** Supplied records follows **
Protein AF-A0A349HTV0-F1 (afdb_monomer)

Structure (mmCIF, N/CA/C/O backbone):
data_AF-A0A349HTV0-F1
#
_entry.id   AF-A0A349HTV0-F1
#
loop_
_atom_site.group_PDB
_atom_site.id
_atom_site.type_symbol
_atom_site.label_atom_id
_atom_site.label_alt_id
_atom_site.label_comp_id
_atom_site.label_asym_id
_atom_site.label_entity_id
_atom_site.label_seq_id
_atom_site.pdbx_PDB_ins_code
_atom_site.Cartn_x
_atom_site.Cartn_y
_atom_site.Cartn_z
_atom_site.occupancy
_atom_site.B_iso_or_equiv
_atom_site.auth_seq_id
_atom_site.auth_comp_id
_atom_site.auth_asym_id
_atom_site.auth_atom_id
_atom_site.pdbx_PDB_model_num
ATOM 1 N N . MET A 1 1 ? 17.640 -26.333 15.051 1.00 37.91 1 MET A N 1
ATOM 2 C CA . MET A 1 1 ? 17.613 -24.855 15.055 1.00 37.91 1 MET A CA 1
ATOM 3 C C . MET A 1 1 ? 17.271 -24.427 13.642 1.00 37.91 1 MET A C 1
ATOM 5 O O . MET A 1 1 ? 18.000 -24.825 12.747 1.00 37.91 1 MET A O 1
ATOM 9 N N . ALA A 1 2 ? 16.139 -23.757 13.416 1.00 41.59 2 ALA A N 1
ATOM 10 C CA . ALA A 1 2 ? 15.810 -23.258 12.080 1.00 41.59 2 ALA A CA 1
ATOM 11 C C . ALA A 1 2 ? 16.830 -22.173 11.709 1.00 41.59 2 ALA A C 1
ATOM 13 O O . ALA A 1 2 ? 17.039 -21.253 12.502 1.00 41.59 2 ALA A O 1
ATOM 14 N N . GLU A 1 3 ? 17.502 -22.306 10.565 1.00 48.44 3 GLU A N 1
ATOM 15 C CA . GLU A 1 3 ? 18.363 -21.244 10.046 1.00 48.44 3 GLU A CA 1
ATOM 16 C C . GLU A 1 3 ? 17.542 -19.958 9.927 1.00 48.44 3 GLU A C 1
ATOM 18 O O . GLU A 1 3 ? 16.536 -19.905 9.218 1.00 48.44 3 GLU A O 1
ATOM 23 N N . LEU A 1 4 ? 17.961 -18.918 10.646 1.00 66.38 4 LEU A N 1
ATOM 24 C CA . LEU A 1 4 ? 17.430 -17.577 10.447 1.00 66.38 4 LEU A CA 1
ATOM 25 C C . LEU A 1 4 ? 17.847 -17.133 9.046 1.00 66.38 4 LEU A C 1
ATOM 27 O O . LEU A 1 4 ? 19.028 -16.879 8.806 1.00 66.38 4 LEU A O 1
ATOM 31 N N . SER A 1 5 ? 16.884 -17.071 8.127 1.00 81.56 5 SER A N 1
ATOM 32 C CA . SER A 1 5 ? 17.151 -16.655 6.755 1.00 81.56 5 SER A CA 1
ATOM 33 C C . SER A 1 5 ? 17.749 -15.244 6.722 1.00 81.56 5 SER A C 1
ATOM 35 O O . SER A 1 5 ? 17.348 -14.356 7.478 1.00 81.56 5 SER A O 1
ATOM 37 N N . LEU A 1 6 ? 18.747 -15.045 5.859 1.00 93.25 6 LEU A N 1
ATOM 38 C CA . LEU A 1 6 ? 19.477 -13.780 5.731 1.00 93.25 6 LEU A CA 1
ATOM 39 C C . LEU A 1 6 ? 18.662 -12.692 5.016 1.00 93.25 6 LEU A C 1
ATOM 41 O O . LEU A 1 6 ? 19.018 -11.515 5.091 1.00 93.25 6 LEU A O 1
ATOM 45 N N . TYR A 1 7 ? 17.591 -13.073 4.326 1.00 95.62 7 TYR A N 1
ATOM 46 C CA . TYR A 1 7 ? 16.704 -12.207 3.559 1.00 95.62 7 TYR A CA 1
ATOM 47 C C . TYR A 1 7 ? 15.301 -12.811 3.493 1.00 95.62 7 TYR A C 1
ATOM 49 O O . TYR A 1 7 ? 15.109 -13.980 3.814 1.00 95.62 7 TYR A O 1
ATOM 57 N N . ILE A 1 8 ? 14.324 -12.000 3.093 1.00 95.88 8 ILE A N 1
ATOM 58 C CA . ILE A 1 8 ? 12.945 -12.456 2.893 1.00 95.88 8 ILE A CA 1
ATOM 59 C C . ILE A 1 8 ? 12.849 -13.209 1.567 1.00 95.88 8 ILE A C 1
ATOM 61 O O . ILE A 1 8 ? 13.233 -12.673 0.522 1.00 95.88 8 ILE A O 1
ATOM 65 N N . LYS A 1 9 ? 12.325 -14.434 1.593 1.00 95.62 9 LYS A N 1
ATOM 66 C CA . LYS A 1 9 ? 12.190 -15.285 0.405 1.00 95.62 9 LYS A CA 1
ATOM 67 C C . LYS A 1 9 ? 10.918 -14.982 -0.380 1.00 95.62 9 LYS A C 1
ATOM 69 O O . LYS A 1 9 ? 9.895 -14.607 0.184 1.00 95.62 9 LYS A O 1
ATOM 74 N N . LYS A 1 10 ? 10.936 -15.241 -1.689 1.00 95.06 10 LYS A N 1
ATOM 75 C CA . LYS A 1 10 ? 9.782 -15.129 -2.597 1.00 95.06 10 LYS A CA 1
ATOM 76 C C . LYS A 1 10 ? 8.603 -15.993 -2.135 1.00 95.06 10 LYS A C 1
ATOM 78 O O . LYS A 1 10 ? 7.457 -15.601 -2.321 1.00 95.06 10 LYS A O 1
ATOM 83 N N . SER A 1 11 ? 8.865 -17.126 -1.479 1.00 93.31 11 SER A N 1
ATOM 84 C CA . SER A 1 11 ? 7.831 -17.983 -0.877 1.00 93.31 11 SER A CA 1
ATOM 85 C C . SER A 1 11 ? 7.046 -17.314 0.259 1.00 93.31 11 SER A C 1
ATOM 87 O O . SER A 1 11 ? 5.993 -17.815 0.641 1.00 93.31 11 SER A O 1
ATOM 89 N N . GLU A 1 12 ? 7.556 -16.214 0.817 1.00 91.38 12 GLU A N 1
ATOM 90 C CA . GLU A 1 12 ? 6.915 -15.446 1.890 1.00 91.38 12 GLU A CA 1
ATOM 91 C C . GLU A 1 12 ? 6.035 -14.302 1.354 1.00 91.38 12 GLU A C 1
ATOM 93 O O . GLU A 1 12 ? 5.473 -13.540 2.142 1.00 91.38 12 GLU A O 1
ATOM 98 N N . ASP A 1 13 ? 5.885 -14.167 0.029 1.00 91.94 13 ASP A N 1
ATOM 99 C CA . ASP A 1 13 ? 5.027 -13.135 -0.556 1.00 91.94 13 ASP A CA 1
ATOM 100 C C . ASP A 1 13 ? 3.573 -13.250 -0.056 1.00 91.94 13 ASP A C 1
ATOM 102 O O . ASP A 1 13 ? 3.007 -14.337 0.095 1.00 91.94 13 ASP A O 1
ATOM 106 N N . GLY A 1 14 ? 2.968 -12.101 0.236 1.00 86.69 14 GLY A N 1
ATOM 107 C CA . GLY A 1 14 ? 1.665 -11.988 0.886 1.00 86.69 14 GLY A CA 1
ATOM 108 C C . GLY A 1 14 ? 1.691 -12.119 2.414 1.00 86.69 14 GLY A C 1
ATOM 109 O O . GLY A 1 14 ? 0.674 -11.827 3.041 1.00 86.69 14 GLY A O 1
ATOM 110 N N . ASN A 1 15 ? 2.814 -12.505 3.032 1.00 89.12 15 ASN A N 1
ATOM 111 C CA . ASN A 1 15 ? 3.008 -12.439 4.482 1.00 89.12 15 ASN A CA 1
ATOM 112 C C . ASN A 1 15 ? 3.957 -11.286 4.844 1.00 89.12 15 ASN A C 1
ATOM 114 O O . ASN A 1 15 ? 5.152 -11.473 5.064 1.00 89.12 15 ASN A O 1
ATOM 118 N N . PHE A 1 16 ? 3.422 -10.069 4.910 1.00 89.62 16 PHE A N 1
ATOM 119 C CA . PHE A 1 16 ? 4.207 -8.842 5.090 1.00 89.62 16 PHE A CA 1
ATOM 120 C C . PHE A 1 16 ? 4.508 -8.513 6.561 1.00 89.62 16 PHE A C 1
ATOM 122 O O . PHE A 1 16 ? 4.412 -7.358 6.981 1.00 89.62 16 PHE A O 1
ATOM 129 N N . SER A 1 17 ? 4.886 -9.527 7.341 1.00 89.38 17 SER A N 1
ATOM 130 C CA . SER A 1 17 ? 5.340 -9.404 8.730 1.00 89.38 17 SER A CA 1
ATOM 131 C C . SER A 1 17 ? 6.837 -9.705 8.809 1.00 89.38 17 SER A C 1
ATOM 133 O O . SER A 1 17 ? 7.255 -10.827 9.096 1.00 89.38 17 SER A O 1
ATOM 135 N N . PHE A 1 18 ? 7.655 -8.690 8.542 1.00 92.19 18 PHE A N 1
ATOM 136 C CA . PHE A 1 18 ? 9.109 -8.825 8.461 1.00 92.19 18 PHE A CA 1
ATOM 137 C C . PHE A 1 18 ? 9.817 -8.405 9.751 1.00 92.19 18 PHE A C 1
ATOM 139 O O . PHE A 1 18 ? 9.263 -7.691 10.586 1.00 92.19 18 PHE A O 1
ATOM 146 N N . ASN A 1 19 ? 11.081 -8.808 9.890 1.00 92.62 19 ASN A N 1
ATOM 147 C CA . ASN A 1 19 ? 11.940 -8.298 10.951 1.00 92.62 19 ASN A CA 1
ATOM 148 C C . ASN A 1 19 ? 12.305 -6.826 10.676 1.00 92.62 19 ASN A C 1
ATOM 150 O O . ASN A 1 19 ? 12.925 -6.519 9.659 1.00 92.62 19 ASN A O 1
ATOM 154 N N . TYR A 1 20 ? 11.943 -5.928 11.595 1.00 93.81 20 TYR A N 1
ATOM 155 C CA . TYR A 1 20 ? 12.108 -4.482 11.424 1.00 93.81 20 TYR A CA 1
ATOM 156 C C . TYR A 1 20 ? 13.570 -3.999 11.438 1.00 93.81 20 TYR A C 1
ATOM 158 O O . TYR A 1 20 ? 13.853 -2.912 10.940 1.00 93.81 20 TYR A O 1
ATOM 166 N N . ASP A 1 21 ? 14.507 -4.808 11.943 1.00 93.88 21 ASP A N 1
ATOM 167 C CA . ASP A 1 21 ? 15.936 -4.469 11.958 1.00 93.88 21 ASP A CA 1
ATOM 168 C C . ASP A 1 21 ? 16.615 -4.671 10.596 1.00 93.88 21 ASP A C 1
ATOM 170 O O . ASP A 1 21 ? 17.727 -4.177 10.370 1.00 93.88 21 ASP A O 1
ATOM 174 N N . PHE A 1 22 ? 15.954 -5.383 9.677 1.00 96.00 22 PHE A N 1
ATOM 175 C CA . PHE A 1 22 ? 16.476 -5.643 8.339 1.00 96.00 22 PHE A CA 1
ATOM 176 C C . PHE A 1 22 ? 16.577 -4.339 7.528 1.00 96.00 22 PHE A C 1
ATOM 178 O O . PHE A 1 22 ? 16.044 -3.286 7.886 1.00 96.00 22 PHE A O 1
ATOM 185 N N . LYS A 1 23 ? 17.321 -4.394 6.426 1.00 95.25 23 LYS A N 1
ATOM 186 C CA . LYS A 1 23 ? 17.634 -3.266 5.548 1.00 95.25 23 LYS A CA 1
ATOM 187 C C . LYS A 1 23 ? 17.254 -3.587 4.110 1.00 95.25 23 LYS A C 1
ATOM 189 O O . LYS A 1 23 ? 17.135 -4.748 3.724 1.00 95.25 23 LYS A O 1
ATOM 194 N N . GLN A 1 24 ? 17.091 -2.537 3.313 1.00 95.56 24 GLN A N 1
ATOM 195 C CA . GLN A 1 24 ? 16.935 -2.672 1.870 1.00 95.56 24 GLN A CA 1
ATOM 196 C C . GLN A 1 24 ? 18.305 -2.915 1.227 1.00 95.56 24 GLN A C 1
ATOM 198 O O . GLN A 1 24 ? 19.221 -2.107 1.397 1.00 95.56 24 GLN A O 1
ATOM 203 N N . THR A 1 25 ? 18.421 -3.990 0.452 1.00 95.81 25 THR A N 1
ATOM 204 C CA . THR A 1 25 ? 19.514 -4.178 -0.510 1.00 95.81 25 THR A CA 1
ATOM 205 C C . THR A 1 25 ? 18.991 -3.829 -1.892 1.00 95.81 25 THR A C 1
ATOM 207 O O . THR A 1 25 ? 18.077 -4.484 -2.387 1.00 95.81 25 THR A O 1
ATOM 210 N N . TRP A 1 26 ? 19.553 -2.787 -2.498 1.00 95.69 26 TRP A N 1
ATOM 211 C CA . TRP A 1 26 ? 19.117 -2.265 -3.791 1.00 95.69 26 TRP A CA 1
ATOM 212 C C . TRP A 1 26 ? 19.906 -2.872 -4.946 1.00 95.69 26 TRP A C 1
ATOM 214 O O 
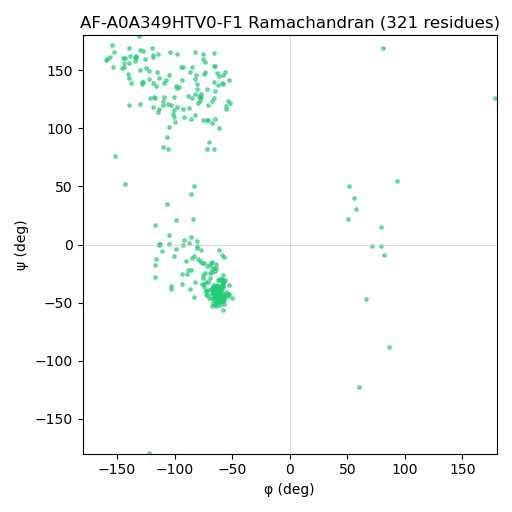. TRP A 1 26 ? 21.124 -2.999 -4.857 1.00 95.69 26 TRP A O 1
ATOM 224 N N . HIS A 1 27 ? 19.218 -3.150 -6.052 1.00 94.50 27 HIS A N 1
ATOM 225 C CA . HIS A 1 27 ? 19.841 -3.566 -7.306 1.00 94.50 27 HIS A CA 1
ATOM 226 C C . HIS A 1 27 ? 20.684 -2.434 -7.907 1.00 94.50 27 HIS A C 1
ATOM 228 O O . HIS A 1 27 ? 21.837 -2.628 -8.281 1.00 94.50 27 HIS A O 1
ATOM 234 N N . HIS A 1 28 ? 20.132 -1.217 -7.944 1.00 90.56 28 HIS A N 1
ATOM 235 C CA . HIS A 1 28 ? 20.865 -0.011 -8.317 1.00 90.56 28 HIS A CA 1
ATOM 236 C C . HIS A 1 28 ? 20.886 0.993 -7.171 1.00 90.56 28 HIS A C 1
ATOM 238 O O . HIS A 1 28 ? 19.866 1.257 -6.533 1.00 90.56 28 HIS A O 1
** End of Supplied records **
§ Work order:
Set down precisely the lines above between the line holding "ATOM 150 O O" and the line holding "ATOM 167 C CA", inclusive, and nothing beyond them.

§ Problem solution:
ATOM 150 O O . ASN A 1 19 ? 12.925 -6.519 9.659 1.00 92.62 19 ASN A O 1
ATOM 154 N N . TYR A 1 20 ? 11.943 -5.928 11.595 1.00 93.81 20 TYR A N 1
ATOM 155 C CA . TYR A 1 20 ? 12.108 -4.482 11.424 1.00 93.81 20 TYR A CA 1
ATOM 156 C C . TYR A 1 20 ? 13.570 -3.999 11.438 1.00 93.81 20 TYR A C 1
ATOM 158 O O . TYR A 1 20 ? 13.853 -2.912 10.940 1.00 93.81 20 TYR A O 1
ATOM 166 N N . ASP A 1 21 ? 14.507 -4.808 11.943 1.00 93.88 21 ASP A N 1
ATOM 167 C CA . ASP A 1 21 ? 15.936 -4.469 11.958 1.00 93.88 21 ASP A CA 1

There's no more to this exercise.